10 Dog Hiking Safety Tips

It’s sunny and a perfect 75 degrees outside. What’s on your mind? If you’re like me, it is deciding which trail to hike next. The next thing to worry about is who to bring on the hike. Your furry best friend is sitting by your side, silently urging you to bring him/her along on your next adventure. Of course you want to bring your dog with you on the journey, but there are a few things to consider in terms of hiking safety tips for your pet before you head out.

Whether you are planning a short day hike or a weekend trip, remember that dogs need to be taken care of in the great outdoors just as much as humans do to ensure their safety. A happy and healthy dog in turn makes a happy owner.

Hiking Safety Tips For Dogs


There have been many instances of dogs dying from dehydration on trails all across the United States. Just as humans need a sufficient amount of water to survive while hiking outdoors, dogs need plenty of water too. It is important to stop often and offer your dog water throughout the entirety of your hike, even if you aren’t feeling thirsty yourself. Bring fresh water and a collapsible bowl to ensure your pooch is properly hydrated.


Keep an eye on your dog’s health throughout the entirety of your hike. It can be tricky to know if your dog is over exerting since dogs don’t sweat like humans. They can’t eliminate heat from their bodies which is why they handle exercise in cold climates much better than even moderate heat. When a dog cant eliminate heat, their internal body temperatures rise and can lead to heat stroke. Watch for signs of overexertion which may include excessive panting, drooling, weakness or bright red gums.


Make sure your dog is up to date on their vaccinations before you head out on the trails. Many parasites and viruses are shared by wild animals such as lepto, intestinal worms, fleas, ticks, parvo, and distempter. If Lyme disease is endemic to your area, consider getting vaccines for this before heading out. Check with your veterinarian prior to hitting the trails to see if your dog has the proper vaccinations needed to be in the great outdoors.With this also being said, avoid hiking with your dog if he/she has open wounds.

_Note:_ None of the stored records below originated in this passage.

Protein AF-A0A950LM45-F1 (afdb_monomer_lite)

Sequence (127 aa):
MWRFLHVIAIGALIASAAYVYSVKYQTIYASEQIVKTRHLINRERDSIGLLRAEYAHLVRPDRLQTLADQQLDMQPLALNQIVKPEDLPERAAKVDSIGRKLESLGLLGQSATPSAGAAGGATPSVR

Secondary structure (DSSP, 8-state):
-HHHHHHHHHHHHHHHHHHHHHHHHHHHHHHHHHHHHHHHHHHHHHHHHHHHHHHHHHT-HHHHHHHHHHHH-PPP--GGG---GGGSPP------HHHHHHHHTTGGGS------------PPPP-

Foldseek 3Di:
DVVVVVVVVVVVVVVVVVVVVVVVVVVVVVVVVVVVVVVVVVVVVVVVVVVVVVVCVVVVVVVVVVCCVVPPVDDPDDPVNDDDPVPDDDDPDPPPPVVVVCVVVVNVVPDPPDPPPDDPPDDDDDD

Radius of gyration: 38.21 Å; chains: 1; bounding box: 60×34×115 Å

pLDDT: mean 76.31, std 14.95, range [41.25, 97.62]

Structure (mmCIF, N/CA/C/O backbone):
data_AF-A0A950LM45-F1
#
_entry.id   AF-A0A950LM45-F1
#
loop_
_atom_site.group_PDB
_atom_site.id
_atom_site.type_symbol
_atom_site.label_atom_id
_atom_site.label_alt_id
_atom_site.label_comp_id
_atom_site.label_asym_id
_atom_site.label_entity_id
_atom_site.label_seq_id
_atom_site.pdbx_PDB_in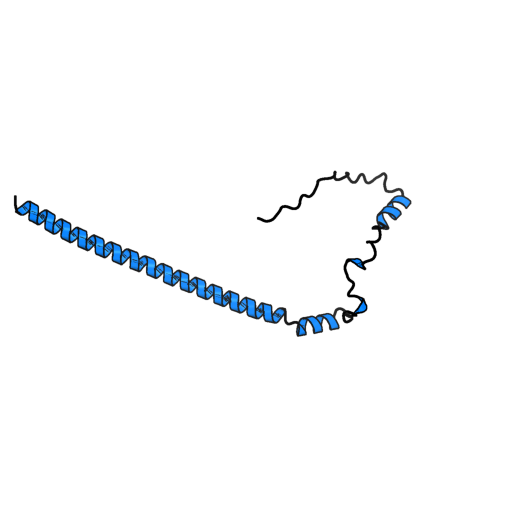s_code
_atom_site.Cartn_x
_atom_site.Cartn_y
_atom_site.Cartn_z
_atom_site.occupancy
_atom_site.B_iso_or_equiv
_atom_site.auth_seq_id
_atom_site.auth_comp_id
_atom_site.auth_asym_id
_atom_site.auth_atom_id
_atom_site.pdbx_PDB_model_num
ATOM 1 N N . MET A 1 1 ? 29.671 8.552 -52.579 1.00 72.00 1 MET A N 1
ATOM 2 C CA . MET A 1 1 ? 28.813 9.295 -51.627 1.00 72.00 1 MET A CA 1
ATOM 3 C C . MET A 1 1 ? 27.495 8.574 -51.315 1.00 72.00 1 MET A C 1
ATOM 5 O O . MET A 1 1 ? 27.237 8.311 -50.153 1.00 72.00 1 MET A O 1
ATOM 9 N N . TRP A 1 2 ? 26.693 8.170 -52.312 1.00 82.12 2 TRP A N 1
ATOM 10 C CA . TRP A 1 2 ? 25.349 7.581 -52.105 1.00 82.12 2 TRP A CA 1
ATOM 11 C C . TRP A 1 2 ? 25.301 6.302 -51.243 1.00 82.12 2 TRP A C 1
ATOM 13 O O . TRP A 1 2 ? 24.381 6.101 -50.460 1.00 82.12 2 TRP A O 1
ATOM 23 N N . ARG A 1 3 ? 26.354 5.478 -51.296 1.00 88.00 3 ARG A N 1
ATOM 24 C CA . ARG A 1 3 ? 26.488 4.263 -50.470 1.00 88.00 3 ARG A CA 1
ATOM 25 C C . ARG A 1 3 ? 26.515 4.562 -48.965 1.00 88.00 3 ARG A C 1
ATOM 27 O O . ARG A 1 3 ? 25.924 3.811 -48.201 1.00 88.00 3 ARG A O 1
ATOM 34 N N . PHE A 1 4 ? 27.138 5.667 -48.545 1.00 93.00 4 PHE A N 1
ATOM 35 C CA . PHE A 1 4 ? 27.139 6.088 -47.137 1.00 93.00 4 PHE A CA 1
ATOM 36 C C . PHE A 1 4 ? 25.742 6.497 -46.672 1.00 93.00 4 PHE A C 1
ATOM 38 O O . PHE A 1 4 ? 25.333 6.140 -45.572 1.00 93.00 4 PHE A O 1
ATOM 45 N N . LEU A 1 5 ? 24.986 7.181 -47.536 1.00 94.19 5 LEU A N 1
ATOM 46 C CA . LEU A 1 5 ? 23.615 7.587 -47.240 1.00 94.19 5 LEU A CA 1
ATOM 47 C C . LEU A 1 5 ? 22.704 6.366 -47.038 1.00 94.19 5 LEU A C 1
ATOM 49 O O . LEU A 1 5 ? 21.924 6.343 -46.091 1.00 94.19 5 LEU A O 1
ATOM 53 N N . HIS A 1 6 ? 22.865 5.315 -47.848 1.00 93.88 6 HIS A N 1
ATOM 54 C CA . HIS A 1 6 ? 22.149 4.053 -47.640 1.00 93.88 6 HIS A CA 1
ATOM 55 C C . HIS A 1 6 ? 22.511 3.369 -46.317 1.00 93.88 6 HIS A C 1
ATOM 57 O O . HIS A 1 6 ? 21.616 2.899 -45.622 1.00 93.88 6 HIS A O 1
ATOM 63 N N . VAL A 1 7 ? 23.791 3.340 -45.934 1.00 95.56 7 VAL A N 1
ATOM 64 C CA . VAL A 1 7 ? 24.217 2.745 -44.653 1.00 95.56 7 VAL A CA 1
ATOM 65 C C . VAL A 1 7 ? 23.607 3.494 -43.469 1.00 95.56 7 VAL A C 1
ATOM 67 O O . VAL A 1 7 ? 23.093 2.863 -42.548 1.00 95.56 7 VAL A O 1
ATOM 70 N N . ILE A 1 8 ? 23.591 4.829 -43.515 1.00 96.06 8 ILE A N 1
ATOM 71 C CA . ILE A 1 8 ? 22.954 5.652 -42.477 1.00 96.06 8 ILE A CA 1
ATOM 72 C C . ILE A 1 8 ? 21.445 5.393 -42.436 1.00 96.06 8 ILE A C 1
ATOM 74 O O . ILE A 1 8 ? 20.894 5.216 -41.354 1.00 96.06 8 ILE A O 1
ATOM 78 N N . ALA A 1 9 ? 20.778 5.320 -43.591 1.00 95.38 9 ALA A N 1
ATOM 79 C CA . ALA A 1 9 ? 19.342 5.056 -43.661 1.00 95.38 9 ALA A CA 1
ATOM 80 C C . ALA A 1 9 ? 18.973 3.680 -43.080 1.00 95.38 9 ALA A C 1
ATOM 82 O O . ALA A 1 9 ? 18.026 3.570 -42.304 1.00 95.38 9 ALA A O 1
ATOM 83 N N . ILE A 1 10 ? 19.748 2.639 -43.399 1.00 96.25 10 ILE A N 1
ATOM 84 C CA . ILE A 1 10 ? 19.560 1.296 -42.836 1.00 96.25 10 ILE A CA 1
ATOM 85 C C . ILE A 1 10 ? 19.818 1.314 -41.324 1.00 96.25 10 ILE A C 1
ATOM 87 O O . ILE A 1 10 ? 19.026 0.764 -40.562 1.00 96.25 10 ILE A O 1
ATOM 91 N N . GLY A 1 11 ? 20.879 1.991 -40.875 1.00 97.62 11 GLY A N 1
ATOM 92 C CA . GLY A 1 11 ? 21.173 2.156 -39.451 1.00 97.62 11 GLY A CA 1
ATOM 93 C C . GLY A 1 11 ? 20.043 2.861 -38.697 1.00 97.62 11 GLY A C 1
ATOM 94 O O . GLY A 1 11 ? 19.621 2.389 -37.643 1.00 97.62 11 GLY A O 1
ATOM 95 N N . ALA A 1 12 ? 19.496 3.938 -39.263 1.00 97.00 12 ALA A N 1
ATOM 96 C CA . ALA A 1 12 ? 18.360 4.661 -38.697 1.00 97.00 12 ALA A CA 1
ATOM 97 C C . ALA A 1 12 ? 17.103 3.781 -38.607 1.00 97.00 12 ALA A C 1
ATOM 99 O O . ALA A 1 12 ? 16.396 3.815 -37.599 1.00 97.00 12 ALA A O 1
ATOM 100 N N . LEU A 1 13 ? 16.850 2.948 -39.621 1.00 97.06 13 LEU A N 1
ATOM 101 C CA . LEU A 1 13 ? 15.720 2.020 -39.633 1.00 97.06 13 LEU A CA 1
ATOM 102 C C . LEU A 1 13 ? 15.858 0.945 -38.545 1.00 97.06 13 LEU A C 1
ATOM 104 O O . LEU A 1 13 ? 14.909 0.703 -37.798 1.00 97.06 13 LEU A O 1
ATOM 108 N N . ILE A 1 14 ? 17.045 0.350 -38.400 1.00 97.25 14 ILE A N 1
ATOM 109 C CA . ILE A 1 14 ? 17.327 -0.637 -37.346 1.00 97.25 14 ILE A CA 1
ATOM 110 C C . ILE A 1 14 ? 17.198 0.006 -35.958 1.00 97.25 14 ILE A C 1
ATOM 112 O O . ILE A 1 14 ? 16.573 -0.574 -35.071 1.00 97.25 14 ILE A O 1
ATOM 116 N N . ALA A 1 15 ? 17.732 1.217 -35.770 1.00 96.50 15 ALA A N 1
ATOM 117 C CA . ALA A 1 15 ? 17.639 1.944 -34.505 1.00 96.50 15 ALA A CA 1
ATOM 118 C C . ALA A 1 15 ? 16.184 2.269 -34.134 1.00 96.50 15 ALA A C 1
ATOM 120 O O . ALA A 1 15 ? 15.784 2.081 -32.985 1.00 96.50 15 ALA A O 1
ATOM 121 N N . SER A 1 16 ? 15.373 2.694 -35.107 1.00 96.50 16 SER A N 1
ATOM 122 C CA . SER A 1 16 ? 13.942 2.943 -34.908 1.00 96.50 16 SER A CA 1
ATOM 123 C C . SER A 1 16 ? 13.201 1.669 -34.491 1.00 96.50 16 SER A C 1
ATOM 125 O O . SER A 1 16 ? 12.471 1.676 -33.498 1.00 96.50 16 SER A O 1
ATOM 127 N N . ALA A 1 17 ? 13.448 0.549 -35.177 1.00 95.50 17 ALA A N 1
ATOM 128 C CA . ALA A 1 17 ? 12.850 -0.738 -34.833 1.00 95.50 17 ALA A CA 1
ATOM 129 C C . ALA A 1 17 ? 13.248 -1.205 -33.420 1.00 95.50 17 ALA A C 1
ATOM 131 O O . ALA A 1 17 ? 12.390 -1.619 -32.636 1.00 95.50 17 ALA A O 1
ATOM 132 N N . ALA A 1 18 ? 14.532 -1.084 -33.065 1.00 93.88 18 ALA A N 1
ATOM 133 C CA . ALA A 1 18 ? 15.030 -1.417 -31.734 1.00 93.88 18 ALA A CA 1
ATOM 134 C C . ALA A 1 18 ? 14.402 -0.531 -30.645 1.00 93.88 18 ALA A C 1
ATOM 136 O O . ALA A 1 18 ? 14.012 -1.031 -29.589 1.00 93.88 18 ALA A O 1
ATOM 137 N N . TYR A 1 19 ? 14.249 0.769 -30.912 1.00 94.50 19 TYR A N 1
ATOM 138 C CA . TYR A 1 19 ? 13.618 1.710 -29.991 1.00 94.50 19 TYR A CA 1
ATOM 139 C C . TYR A 1 19 ? 12.152 1.347 -29.718 1.00 94.50 19 TYR A C 1
ATOM 141 O O . TYR A 1 19 ? 11.757 1.214 -28.561 1.00 94.50 19 TYR A O 1
ATOM 149 N N . VAL A 1 20 ? 11.358 1.102 -30.765 1.00 92.00 20 VAL A N 1
ATOM 150 C CA . VAL A 1 20 ? 9.947 0.700 -30.621 1.00 92.00 20 VAL A CA 1
ATOM 151 C C . VAL A 1 20 ? 9.821 -0.604 -29.832 1.00 92.00 20 VAL A C 1
ATOM 153 O O . VAL A 1 20 ? 8.974 -0.716 -28.944 1.00 92.00 20 VAL A O 1
ATOM 156 N N . TYR A 1 21 ? 10.679 -1.586 -30.117 1.00 92.38 21 TYR A N 1
ATOM 157 C CA . TYR A 1 21 ? 10.670 -2.858 -29.399 1.00 92.38 21 TYR A CA 1
ATOM 158 C C . TYR A 1 21 ? 11.036 -2.693 -27.918 1.00 92.38 21 TYR A C 1
ATOM 160 O O . TYR A 1 21 ? 10.370 -3.264 -27.055 1.00 92.38 21 TYR A O 1
ATOM 168 N N . SER A 1 22 ? 12.041 -1.866 -27.615 1.00 86.00 22 SER A N 1
ATOM 169 C CA . SER A 1 22 ? 12.425 -1.512 -26.244 1.00 86.00 22 SER A CA 1
ATOM 170 C C . SER A 1 22 ? 11.252 -0.904 -25.472 1.00 86.00 22 SER A C 1
ATOM 172 O O . SER A 1 22 ? 10.923 -1.374 -24.382 1.00 86.00 22 SER A O 1
ATOM 174 N N . VAL A 1 23 ? 10.554 0.072 -26.064 1.00 87.06 23 VAL A N 1
ATOM 175 C CA . VAL A 1 23 ? 9.376 0.703 -25.446 1.00 87.06 23 VAL A CA 1
ATOM 176 C C . VAL A 1 23 ? 8.270 -0.327 -25.203 1.00 87.06 23 VAL A C 1
ATOM 178 O O . VAL A 1 23 ? 7.737 -0.411 -24.095 1.00 87.06 23 VAL A O 1
ATOM 181 N N . LYS A 1 24 ? 7.964 -1.177 -26.193 1.00 83.56 24 LYS A N 1
ATOM 182 C CA . LYS A 1 24 ? 6.976 -2.255 -26.033 1.00 83.56 24 LYS A CA 1
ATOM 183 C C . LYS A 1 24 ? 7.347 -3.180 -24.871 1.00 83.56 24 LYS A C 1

Make sure your dog is wearing a collar with an ID tag at all times. Ensure your contact info on his/her collar is also up to date. Although it is unlikely your dog escapes your clutches, it is possible and therefor you need to prepare for the worst.

Standing Water

Do not allow your dog to drink from areas of standing water. Standing water often cultivates parasites and other bacteria that can be harmful and even fatal to your dog. To be safe, only allow your dog to drink water you brought.

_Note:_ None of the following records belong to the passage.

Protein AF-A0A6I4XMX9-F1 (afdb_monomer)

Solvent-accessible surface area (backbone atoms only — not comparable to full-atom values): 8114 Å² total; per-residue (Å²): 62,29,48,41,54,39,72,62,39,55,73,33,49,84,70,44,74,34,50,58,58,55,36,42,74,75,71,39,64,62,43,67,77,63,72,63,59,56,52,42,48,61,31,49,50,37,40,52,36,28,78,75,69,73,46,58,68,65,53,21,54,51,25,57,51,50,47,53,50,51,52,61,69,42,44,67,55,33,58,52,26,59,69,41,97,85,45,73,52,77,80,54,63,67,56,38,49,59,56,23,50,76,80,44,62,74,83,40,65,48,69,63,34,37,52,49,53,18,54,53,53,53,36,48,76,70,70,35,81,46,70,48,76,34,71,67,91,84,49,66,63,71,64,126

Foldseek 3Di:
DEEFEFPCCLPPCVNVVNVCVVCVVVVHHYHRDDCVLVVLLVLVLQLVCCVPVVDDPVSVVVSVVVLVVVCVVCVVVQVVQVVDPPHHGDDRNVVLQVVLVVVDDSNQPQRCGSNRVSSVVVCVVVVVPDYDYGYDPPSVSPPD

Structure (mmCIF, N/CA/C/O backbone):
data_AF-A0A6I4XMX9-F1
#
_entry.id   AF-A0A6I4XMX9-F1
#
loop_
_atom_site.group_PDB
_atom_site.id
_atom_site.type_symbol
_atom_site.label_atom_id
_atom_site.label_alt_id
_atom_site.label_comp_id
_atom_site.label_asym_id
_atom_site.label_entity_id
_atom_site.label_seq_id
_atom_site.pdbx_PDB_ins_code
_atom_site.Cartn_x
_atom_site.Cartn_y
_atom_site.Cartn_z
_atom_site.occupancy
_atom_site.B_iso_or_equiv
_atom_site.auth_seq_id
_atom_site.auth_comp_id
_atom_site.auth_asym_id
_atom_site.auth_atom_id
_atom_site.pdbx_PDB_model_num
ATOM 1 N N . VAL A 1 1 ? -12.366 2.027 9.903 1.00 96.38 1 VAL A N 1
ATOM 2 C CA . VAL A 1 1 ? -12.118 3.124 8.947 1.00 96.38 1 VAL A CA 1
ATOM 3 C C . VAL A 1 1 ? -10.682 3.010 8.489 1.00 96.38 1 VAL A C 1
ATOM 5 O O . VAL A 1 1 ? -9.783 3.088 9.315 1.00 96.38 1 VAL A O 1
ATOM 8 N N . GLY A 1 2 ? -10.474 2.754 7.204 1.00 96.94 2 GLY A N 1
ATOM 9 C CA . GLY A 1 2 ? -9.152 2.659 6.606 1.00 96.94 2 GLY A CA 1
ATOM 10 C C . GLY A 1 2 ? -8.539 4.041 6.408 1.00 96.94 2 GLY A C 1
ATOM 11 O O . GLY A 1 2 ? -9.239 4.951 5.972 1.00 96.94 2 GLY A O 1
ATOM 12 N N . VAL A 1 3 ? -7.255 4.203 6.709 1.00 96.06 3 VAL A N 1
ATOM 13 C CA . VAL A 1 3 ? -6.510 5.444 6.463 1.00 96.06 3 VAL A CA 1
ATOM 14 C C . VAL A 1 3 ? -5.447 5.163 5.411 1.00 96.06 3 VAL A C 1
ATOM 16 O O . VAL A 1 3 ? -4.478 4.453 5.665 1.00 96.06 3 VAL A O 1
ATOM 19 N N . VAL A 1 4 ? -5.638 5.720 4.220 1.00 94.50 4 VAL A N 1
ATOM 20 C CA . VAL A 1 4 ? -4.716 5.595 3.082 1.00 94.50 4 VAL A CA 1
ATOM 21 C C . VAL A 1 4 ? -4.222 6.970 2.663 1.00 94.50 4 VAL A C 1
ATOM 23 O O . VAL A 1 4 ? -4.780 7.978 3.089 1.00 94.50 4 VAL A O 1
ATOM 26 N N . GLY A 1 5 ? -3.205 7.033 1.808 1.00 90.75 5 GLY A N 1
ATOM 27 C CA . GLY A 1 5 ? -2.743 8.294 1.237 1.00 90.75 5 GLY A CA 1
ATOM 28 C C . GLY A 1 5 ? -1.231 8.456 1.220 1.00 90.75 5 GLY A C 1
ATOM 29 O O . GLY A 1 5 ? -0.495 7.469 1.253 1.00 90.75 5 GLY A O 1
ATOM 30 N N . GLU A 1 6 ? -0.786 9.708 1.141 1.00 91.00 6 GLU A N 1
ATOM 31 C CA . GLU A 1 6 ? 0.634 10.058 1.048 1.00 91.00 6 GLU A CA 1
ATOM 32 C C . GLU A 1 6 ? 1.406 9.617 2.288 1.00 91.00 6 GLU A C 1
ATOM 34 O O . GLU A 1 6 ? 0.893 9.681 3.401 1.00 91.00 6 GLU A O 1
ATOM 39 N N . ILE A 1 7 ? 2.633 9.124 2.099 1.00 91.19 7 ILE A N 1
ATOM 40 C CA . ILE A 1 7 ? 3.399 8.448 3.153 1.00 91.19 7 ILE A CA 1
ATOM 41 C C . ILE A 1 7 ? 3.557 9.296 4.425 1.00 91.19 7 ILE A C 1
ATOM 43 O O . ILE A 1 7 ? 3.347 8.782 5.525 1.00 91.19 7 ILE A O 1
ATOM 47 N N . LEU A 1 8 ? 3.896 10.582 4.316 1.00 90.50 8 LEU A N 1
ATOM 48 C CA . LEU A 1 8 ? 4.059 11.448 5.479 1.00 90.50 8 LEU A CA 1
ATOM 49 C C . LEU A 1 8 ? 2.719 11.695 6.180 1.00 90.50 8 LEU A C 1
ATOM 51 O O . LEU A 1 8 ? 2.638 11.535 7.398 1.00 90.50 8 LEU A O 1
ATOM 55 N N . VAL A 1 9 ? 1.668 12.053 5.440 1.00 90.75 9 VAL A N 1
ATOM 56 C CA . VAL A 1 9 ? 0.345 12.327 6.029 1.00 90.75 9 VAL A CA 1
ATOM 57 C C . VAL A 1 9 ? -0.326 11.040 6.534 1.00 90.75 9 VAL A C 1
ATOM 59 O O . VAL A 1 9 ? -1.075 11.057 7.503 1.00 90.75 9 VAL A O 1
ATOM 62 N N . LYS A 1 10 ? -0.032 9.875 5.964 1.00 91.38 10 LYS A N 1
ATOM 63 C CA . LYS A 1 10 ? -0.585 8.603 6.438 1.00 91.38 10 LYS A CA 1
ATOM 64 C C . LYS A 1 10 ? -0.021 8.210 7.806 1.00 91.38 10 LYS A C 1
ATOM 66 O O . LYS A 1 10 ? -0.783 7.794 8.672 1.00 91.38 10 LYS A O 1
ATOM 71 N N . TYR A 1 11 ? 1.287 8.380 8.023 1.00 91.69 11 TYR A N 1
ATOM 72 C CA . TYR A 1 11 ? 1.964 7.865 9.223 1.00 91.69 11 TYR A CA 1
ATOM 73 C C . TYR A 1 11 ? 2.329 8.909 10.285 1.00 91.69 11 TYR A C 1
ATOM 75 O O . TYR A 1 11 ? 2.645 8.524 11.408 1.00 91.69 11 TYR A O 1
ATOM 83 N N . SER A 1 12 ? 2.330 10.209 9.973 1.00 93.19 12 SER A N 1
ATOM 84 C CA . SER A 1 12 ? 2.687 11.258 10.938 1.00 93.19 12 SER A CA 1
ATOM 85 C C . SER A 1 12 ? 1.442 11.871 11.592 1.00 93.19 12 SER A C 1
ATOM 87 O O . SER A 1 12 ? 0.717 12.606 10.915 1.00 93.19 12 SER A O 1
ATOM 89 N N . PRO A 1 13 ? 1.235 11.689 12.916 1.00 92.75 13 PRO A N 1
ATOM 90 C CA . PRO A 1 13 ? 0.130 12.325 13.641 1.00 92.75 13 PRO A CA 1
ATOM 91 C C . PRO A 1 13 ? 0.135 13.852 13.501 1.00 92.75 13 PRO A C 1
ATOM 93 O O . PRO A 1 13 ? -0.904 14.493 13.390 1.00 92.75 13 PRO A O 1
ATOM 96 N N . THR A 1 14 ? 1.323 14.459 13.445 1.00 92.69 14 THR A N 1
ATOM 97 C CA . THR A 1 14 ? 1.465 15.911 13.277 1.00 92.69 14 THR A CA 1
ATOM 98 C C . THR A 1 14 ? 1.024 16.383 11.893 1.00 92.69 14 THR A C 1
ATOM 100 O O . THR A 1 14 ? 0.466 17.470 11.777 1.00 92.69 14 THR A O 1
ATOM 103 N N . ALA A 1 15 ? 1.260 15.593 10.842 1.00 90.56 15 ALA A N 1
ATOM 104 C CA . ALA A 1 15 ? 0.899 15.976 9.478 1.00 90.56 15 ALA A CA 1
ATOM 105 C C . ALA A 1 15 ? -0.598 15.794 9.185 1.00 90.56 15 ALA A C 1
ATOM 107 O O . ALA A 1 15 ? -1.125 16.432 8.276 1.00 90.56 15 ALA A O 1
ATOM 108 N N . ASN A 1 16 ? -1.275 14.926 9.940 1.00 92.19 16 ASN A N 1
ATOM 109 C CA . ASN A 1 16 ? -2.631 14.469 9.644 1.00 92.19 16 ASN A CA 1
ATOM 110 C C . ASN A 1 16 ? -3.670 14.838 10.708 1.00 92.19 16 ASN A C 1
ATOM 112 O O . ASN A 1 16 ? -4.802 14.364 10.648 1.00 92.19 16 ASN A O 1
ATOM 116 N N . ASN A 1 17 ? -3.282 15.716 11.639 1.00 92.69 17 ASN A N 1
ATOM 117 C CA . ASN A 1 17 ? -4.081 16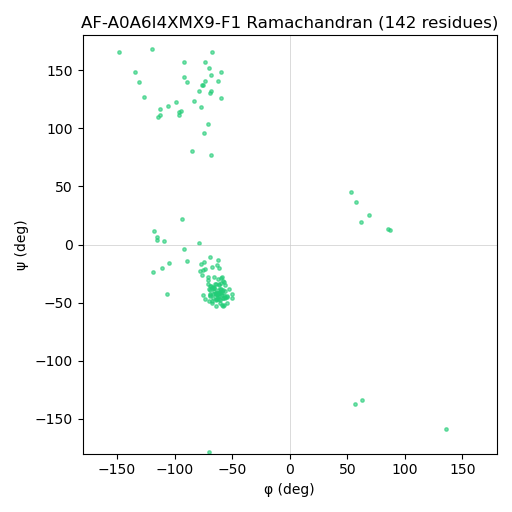.150 12.785 1.00 92.69 17 ASN A CA 1
ATOM 118 C C . ASN A 1 17 ? -4.530 14.991 13.689 1.00 92.69 17 ASN A C 1
ATOM 120 O O . ASN A 1 17 ? -5.634 15.018 14.223 1.00 92.69 17 ASN A O 1
ATOM 124 N N . ASP A 1 18 ? -3.663 13.991 13.852 1.00 95.06 18 ASP A N 1
ATOM 125 C CA . ASP A 1 18 ? -3.865 12.808 14.690 1.00 95.06 18 ASP A CA 1
ATOM 126 C C . ASP A 1 18 ? -5.176 12.066 14.376 1.00 95.06 18 ASP A C 1
ATOM 128 O O . ASP A 1 18 ? -5.952 11.690 15.255 1.00 95.06 18 ASP A O 1
ATOM 132 N N . ILE A 1 19 ? -5.446 11.876 13.078 1.00 95.44 19 ILE A N 1
ATOM 133 C CA . ILE A 1 19 ? -6.718 11.317 12.599 1.00 95.44 19 ILE A CA 1
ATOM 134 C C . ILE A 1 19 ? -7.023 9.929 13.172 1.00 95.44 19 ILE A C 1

Before heading out in backcountry, ensure you have done your research. Know where the closest veterinary clinic is in the area in case your pet gets sick or injured. You should also research the hike prior to getting there. The biggest bummer would be to arrive at a trailhead only to find they do not allow dogs. A little research could prevent this travesty from happening.

Trail Manners

Keeping your dog on a short leash isn’t enough to ensure their safety. You should also be sure to keep her calm as other people and dogs pass by. Be aware of situations that may aggravate or upset your dog best friend. If he or she is aggressive around other dogs, be sure to avoid any dogs passing by you on the trail. When trying to train a dog on trail manners, start with trails that don’t get a lot of foot traffic or go off-season. Even if a trail doesn’t require leashes, consider keeping your dog on one until he/she is fully trained and you feel 100 percent comfortable letting him/her roam free.

Dog Booties

Dogs like to have their feet protected too, even if they can’t voice it. Rocky terrain can cut dog’s paws. Likewise, salt-soaked streets can also damage paw pads. If you live in a region that snows, dog booties can help protect your pooch from getting too cold. Insiders tip: test out your dog booties on short walks and hikes before going on any big trips. It may take a few tries to find the right pair that don’t fall off your dog while he/she is tromping about.

Post Trip

When you’ve completed your hike, check your dog’s fur for ticks, burrs, and cuts. If you do find a tick, contact your vet as there are different dangers for pets regionally. A vet can help you decide if you should remove the tick yourself or come into the office. Some dog owners opt for washing their pets in medicated shampoo after the hike, but most dogs will be fine with a regular bath.


Many sources recommend having your dog carry a light pack to both alleviate some weight off your shoulders and to make them feel useful. A general rule of thumb is healthy and young dogs can carry up to 25% of their weight. Some breeds can carry up to 10% or 15% more, while other breeds aren’t’ built to carry much at all (source). The amount of weight you should pack also varies with age. If you have questions or concerns, consult your veterinarian.